Milan Fashion Week Is Back to Its Pre-Pandemic Glory. What’s Changed?

Jaime E. Love

The Gang’s All Back

  • Milan Fashion Week runs from Feb. 22 to 28
  • Gucci and Bottega Veneta are back on the schedule after showing elsewhere for much of the pandemic
  • Bottega Veneta’s Matthieu Blazy and Diesel’s Glenn Martens will stage their first physical shows for Milan Fashion Week

After two-plus years of globetrotting shows, short films, video games and social media hijinks, the rebellion against fashion week appears to be over. The Milan Fashion Week schedule is packed, with Fendi, Prada, Versace and other mainstays joined by Bottega Veneta, Gucci and a handful of other holdouts that used the pandemic’s disruption to experiment with alternative forms to the conventional fashion show. Even Armani, which cancelled its January men’s and couture week shows during the Omicron surge, is returning to Milan this week.

On paper, then, the schedule is back to its former glory. Will the reception be different though? The pandemic accelerated the transition of fashion week from an industry event to a consumer-facing one. Brands care even more about how a show pops on social media than they did before. The shows that produce a viral moment by casting movie stars as models or conceiving a particularly inventive set are the most successful, sometimes independent of the quality of the clothes themselves. As Diesel’s Glenn Martens put it to BoF’s Tim Blanks last summer, the point of physical shows is to bring “a bit of fashion drama.”

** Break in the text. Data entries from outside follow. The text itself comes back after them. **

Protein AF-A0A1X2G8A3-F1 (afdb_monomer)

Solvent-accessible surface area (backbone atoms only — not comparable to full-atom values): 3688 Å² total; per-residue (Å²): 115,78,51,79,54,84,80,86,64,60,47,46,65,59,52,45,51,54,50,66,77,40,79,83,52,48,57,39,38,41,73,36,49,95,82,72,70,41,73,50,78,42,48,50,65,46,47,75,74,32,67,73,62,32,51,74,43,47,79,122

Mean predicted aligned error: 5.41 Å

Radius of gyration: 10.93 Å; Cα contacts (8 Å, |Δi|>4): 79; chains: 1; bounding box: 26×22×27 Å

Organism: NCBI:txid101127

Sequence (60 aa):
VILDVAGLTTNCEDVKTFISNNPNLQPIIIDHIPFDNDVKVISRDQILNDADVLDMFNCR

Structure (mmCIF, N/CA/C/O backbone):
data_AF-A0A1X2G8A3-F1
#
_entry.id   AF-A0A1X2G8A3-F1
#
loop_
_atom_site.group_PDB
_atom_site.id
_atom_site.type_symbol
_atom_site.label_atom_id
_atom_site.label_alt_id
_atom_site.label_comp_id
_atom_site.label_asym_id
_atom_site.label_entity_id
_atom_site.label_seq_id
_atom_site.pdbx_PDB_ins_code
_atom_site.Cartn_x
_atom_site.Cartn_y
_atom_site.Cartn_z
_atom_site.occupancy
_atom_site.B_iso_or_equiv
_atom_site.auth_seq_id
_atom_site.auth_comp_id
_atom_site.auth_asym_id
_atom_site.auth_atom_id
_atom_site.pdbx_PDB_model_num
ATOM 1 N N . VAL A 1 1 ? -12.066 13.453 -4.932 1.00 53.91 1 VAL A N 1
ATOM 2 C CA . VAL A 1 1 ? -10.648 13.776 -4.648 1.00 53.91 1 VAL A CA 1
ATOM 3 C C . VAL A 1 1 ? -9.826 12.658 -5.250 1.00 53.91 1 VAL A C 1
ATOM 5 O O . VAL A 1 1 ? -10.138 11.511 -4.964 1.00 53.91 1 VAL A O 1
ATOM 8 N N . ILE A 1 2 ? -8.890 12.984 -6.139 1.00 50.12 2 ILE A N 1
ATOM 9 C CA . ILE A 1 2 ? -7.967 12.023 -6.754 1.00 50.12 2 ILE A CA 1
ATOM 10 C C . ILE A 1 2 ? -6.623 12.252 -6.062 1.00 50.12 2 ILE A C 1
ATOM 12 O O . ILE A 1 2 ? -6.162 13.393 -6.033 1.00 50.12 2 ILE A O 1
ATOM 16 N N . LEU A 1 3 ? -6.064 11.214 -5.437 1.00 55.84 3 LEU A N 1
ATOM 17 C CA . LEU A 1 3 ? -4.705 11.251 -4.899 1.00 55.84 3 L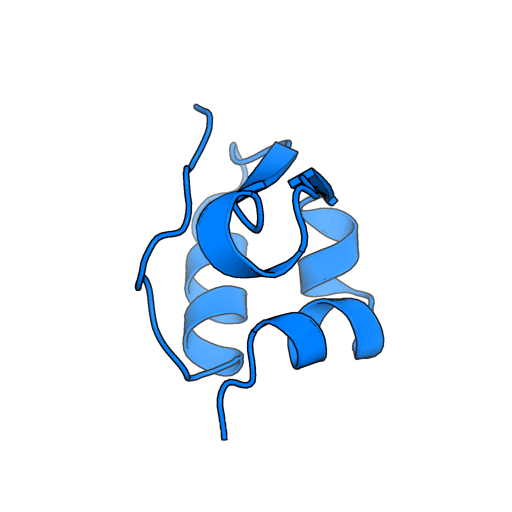EU A CA 1
ATOM 18 C C . LEU A 1 3 ? -3.768 10.722 -5.981 1.00 55.84 3 LEU A C 1
ATOM 20 O O . LEU A 1 3 ? -3.925 9.579 -6.403 1.00 55.84 3 LEU A O 1
ATOM 24 N N . ASP A 1 4 ? -2.832 11.564 -6.398 1.00 54.66 4 ASP A N 1
ATOM 25 C CA . ASP A 1 4 ? -1.633 11.149 -7.115 1.00 54.66 4 ASP A CA 1
ATOM 26 C C . ASP A 1 4 ? -0.569 10.793 -6.066 1.00 54.66 4 ASP A C 1
ATOM 28 O O . ASP A 1 4 ? -0.275 11.598 -5.173 1.00 54.66 4 ASP A O 1
ATOM 32 N N . VAL A 1 5 ? -0.084 9.552 -6.085 1.00 56.47 5 VAL A N 1
ATOM 33 C CA . VAL A 1 5 ? 0.792 9.011 -5.039 1.00 56.47 5 VAL A CA 1
ATOM 34 C C . VAL A 1 5 ? 2.237 9.006 -5.528 1.00 56.47 5 VAL A C 1
ATOM 36 O O . VAL A 1 5 ? 2.753 7.989 -5.975 1.00 56.47 5 VAL A O 1
ATOM 39 N N . ALA A 1 6 ? 2.922 10.135 -5.347 1.00 58.59 6 ALA A N 1
ATOM 40 C CA . ALA A 1 6 ? 4.380 10.206 -5.376 1.00 58.59 6 ALA A CA 1
ATOM 41 C C . ALA A 1 6 ? 4.905 10.396 -3.941 1.00 58.59 6 ALA A C 1
ATOM 43 O O . ALA A 1 6 ? 5.028 11.517 -3.451 1.00 58.59 6 ALA A O 1
ATOM 44 N N . GLY A 1 7 ? 5.192 9.293 -3.239 1.00 62.84 7 GLY A N 1
ATOM 45 C CA . GLY A 1 7 ? 5.904 9.337 -1.951 1.00 62.84 7 GLY A CA 1
ATOM 46 C C . GLY A 1 7 ? 5.060 9.636 -0.703 1.00 62.84 7 GLY A C 1
ATOM 47 O O . GLY A 1 7 ? 5.532 10.334 0.189 1.00 62.84 7 GLY A O 1
ATOM 48 N N . LEU A 1 8 ? 3.837 9.095 -0.606 1.00 69.75 8 LEU A N 1
ATOM 49 C CA . LEU A 1 8 ? 2.992 9.224 0.596 1.00 69.75 8 LEU A CA 1
ATOM 50 C C . LEU A 1 8 ? 3.627 8.556 1.834 1.00 69.75 8 LEU A C 1
ATOM 52 O O . LEU A 1 8 ? 3.675 9.146 2.908 1.00 69.75 8 LEU A O 1
ATOM 56 N N . THR A 1 9 ? 4.092 7.316 1.679 1.00 74.06 9 THR A N 1
ATOM 57 C CA . THR A 1 9 ? 4.780 6.498 2.692 1.00 74.06 9 THR A CA 1
ATOM 58 C C . THR A 1 9 ? 5.297 5.226 2.011 1.00 74.06 9 THR A C 1
ATOM 60 O O . THR A 1 9 ? 4.777 4.836 0.968 1.00 74.06 9 THR A O 1
ATOM 63 N N . THR A 1 10 ? 6.312 4.580 2.586 1.00 74.69 10 THR A N 1
ATOM 64 C CA . THR A 1 10 ? 6.780 3.238 2.182 1.00 74.69 10 THR A CA 1
ATOM 65 C C . THR A 1 10 ? 6.266 2.135 3.113 1.00 74.69 10 THR A C 1
ATOM 67 O O . THR A 1 10 ? 6.643 0.974 2.976 1.00 74.69 10 THR A O 1
ATOM 70 N N . ASN A 1 11 ? 5.425 2.492 4.090 1.00 83.50 11 ASN A N 1
ATOM 71 C CA . ASN A 1 11 ? 4.826 1.572 5.046 1.00 83.50 11 ASN A CA 1
ATOM 72 C C . ASN A 1 11 ? 3.357 1.306 4.691 1.00 83.50 11 ASN A C 1
ATOM 74 O O . ASN A 1 11 ? 2.514 2.203 4.723 1.00 83.50 11 ASN A O 1
ATOM 78 N N . CYS A 1 12 ? 3.044 0.043 4.418 1.00 86.00 12 CYS A N 1
ATOM 79 C CA . CYS A 1 12 ? 1.700 -0.413 4.077 1.00 86.00 12 CYS A CA 1
ATOM 80 C C . CYS A 1 12 ? 0.652 -0.102 5.160 1.00 86.00 12 CYS A C 1
ATOM 82 O O . CYS A 1 12 ? -0.482 0.248 4.838 1.00 86.00 12 CYS A O 1
ATOM 84 N N . GLU A 1 13 ? 1.012 -0.168 6.444 1.00 87.00 13 GLU A N 1
ATOM 85 C CA . GLU A 1 13 ? 0.061 0.116 7.530 1.00 87.00 13 GLU A CA 1
ATOM 86 C C . GLU A 1 13 ? -0.335 1.592 7.592 1.00 87.00 13 GLU A C 1
ATOM 88 O O . GLU A 1 13 ? -1.483 1.921 7.909 1.00 87.00 13 GLU A O 1
ATOM 93 N N . ASP A 1 14 ? 0.572 2.492 7.213 1.00 88.06 14 ASP A N 1
ATOM 94 C CA . ASP A 1 14 ? 0.269 3.918 7.124 1.00 88.06 14 ASP A CA 1
ATOM 95 C C . ASP A 1 14 ? -0.725 4.177 5.983 1.00 88.06 14 ASP A C 1
ATOM 97 O O . ASP A 1 14 ? -1.688 4.926 6.167 1.00 88.06 14 ASP A O 1
ATOM 101 N N . VAL A 1 15 ? -0.553 3.502 4.834 1.00 87.50 15 VAL A N 1
ATOM 102 C CA . VAL A 1 15 ? -1.512 3.548 3.715 1.00 87.50 15 VAL A CA 1
ATOM 103 C C . VAL A 1 15 ? -2.872 3.041 4.181 1.00 87.50 15 VAL A C 1
ATOM 105 O O . VAL A 1 15 ? -3.873 3.748 4.056 1.00 87.50 15 VAL A O 1
ATOM 108 N N . LYS A 1 16 ? -2.924 1.852 4.786 1.00 88.44 16 LYS A N 1
ATOM 109 C CA . LYS A 1 16 ? -4.176 1.247 5.250 1.00 88.44 16 LYS A CA 1
ATOM 110 C C . LYS A 1 16 ? -4.892 2.122 6.276 1.00 88.44 16 LYS A C 1
ATOM 112 O O . LYS A 1 16 ? -6.108 2.304 6.184 1.00 88.44 16 LYS A O 1
ATOM 117 N N . THR A 1 17 ? -4.151 2.711 7.211 1.00 91.12 17 THR A N 1
ATOM 118 C CA . THR A 1 17 ? -4.682 3.629 8.229 1.00 91.12 17 THR A CA 1
ATOM 119 C C . THR A 1 17 ? -5.209 4.918 7.599 1.00 91.12 17 THR A C 1
ATOM 121 O O . THR A 1 17 ? -6.338 5.328 7.881 1.00 91.12 17 THR A O 1
ATOM 124 N N . PHE A 1 18 ? -4.434 5.547 6.710 1.00 88.62 18 PHE A N 1
ATOM 125 C CA . PHE A 1 18 ? -4.832 6.776 6.023 1.00 88.62 18 PHE A CA 1
ATOM 126 C C . PHE A 1 18 ? -6.095 6.563 5.192 1.00 88.62 18 PHE A C 1
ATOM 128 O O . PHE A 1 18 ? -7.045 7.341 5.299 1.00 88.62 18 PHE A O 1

The Bottom Line: In New York and London, the narrative at fashion week tends to involve plenty of handwringing about the industry’s future. Not so in Milan, where the biggest brands are riding a collective hot streak. The most-anticipated shows are all about building momentum for another year of record sales, whether it’s Martens’ first Diesel show at Milan Fashion Week, Gucci’s next reinvention, the next chapter in Miuccia Prada and Raf Simons’ partnership or Matthieu Blazy’s debut at Bottega.

Farfetch’s Future

  • Farfetch reports fourth-quarter and full-year results on Feb. 24
  • The online luxury marketplace’s revenue disappointed in the third quarter, raising the stakes for its holiday sales
  • Farfetch recently acquired the beauty retailer Violet Grey and is in talks with Richemont to take a stake in Yoox Net-a-Porter

Luxury sales are booming, but unfortunately for Farfetch, too many shoppers are opting to buy their Bottega bags and Saint Laurent boots in person. The marketplace’s third-quarter results missed expectations, and the company needs a big holiday to prove it has retained all those new customers who started shopping online during the pandemic. Investors are sceptical: Farfetch shares are down more than 50 percent this year, and are closing in on lows not seen since spring 2020. Shopify’s recent earnings miss is ominous for other e-commerce platforms, though Mytheresa’s solid results this past week offer some hope luxury may be at least partially exempt from wider shopping trends.

The Bottom Line: Farfetch is never one to sit still and let itself be buffeted by market forces. It said in January it was acquiring Violet Grey, a deal meant to kickstart a major push into the beauty category. But the real question is over the status of talks with Richemont to take a stake in Net-a-Porter, which would mark a fundamental shift in the luxury e-commerce landscape.

Responsible Supply Chains

  • The Organisation for Economic Co-operation and Development (OECD) will hold a virtual forum on due diligence in garment supply chains from Feb. 21 to 25
  • Disruptions caused by the pandemic have contributed to increased wage theft and worsening working conditions
  • Regulators are more closely scrutinising supply chains, and brands face pressure from consumers to disclose more about how clothes are made

While the pandemic shone a spotlight on bad labour practices in fashion’s supply chain, two years on not much has changed. There’ve been reports of record wage theft, worsening working conditions and mounting risks of modern slavery. At the same time, governments are playing a bigger role in policing supply chains, whether it’s the US ban on importing goods from China’s Xinjiang region or pending legislation in New York, putting a greater spotlight on fashion brands’ manufacturing practices. What fashion can do about those issues will be in focus this week at the OECD’s annual forum on responsible supply chains. The digital event will bring together members of government, business, trade unions and civil society to share learnings and discuss best practices.

The Bottom Line: Regulators are demanding big brands take more responsibility for labour rights abuses in their supply chain and the topic of due diligence is only likely to keep moving up companies’ agendas.

Sarah Kent contributed to this item.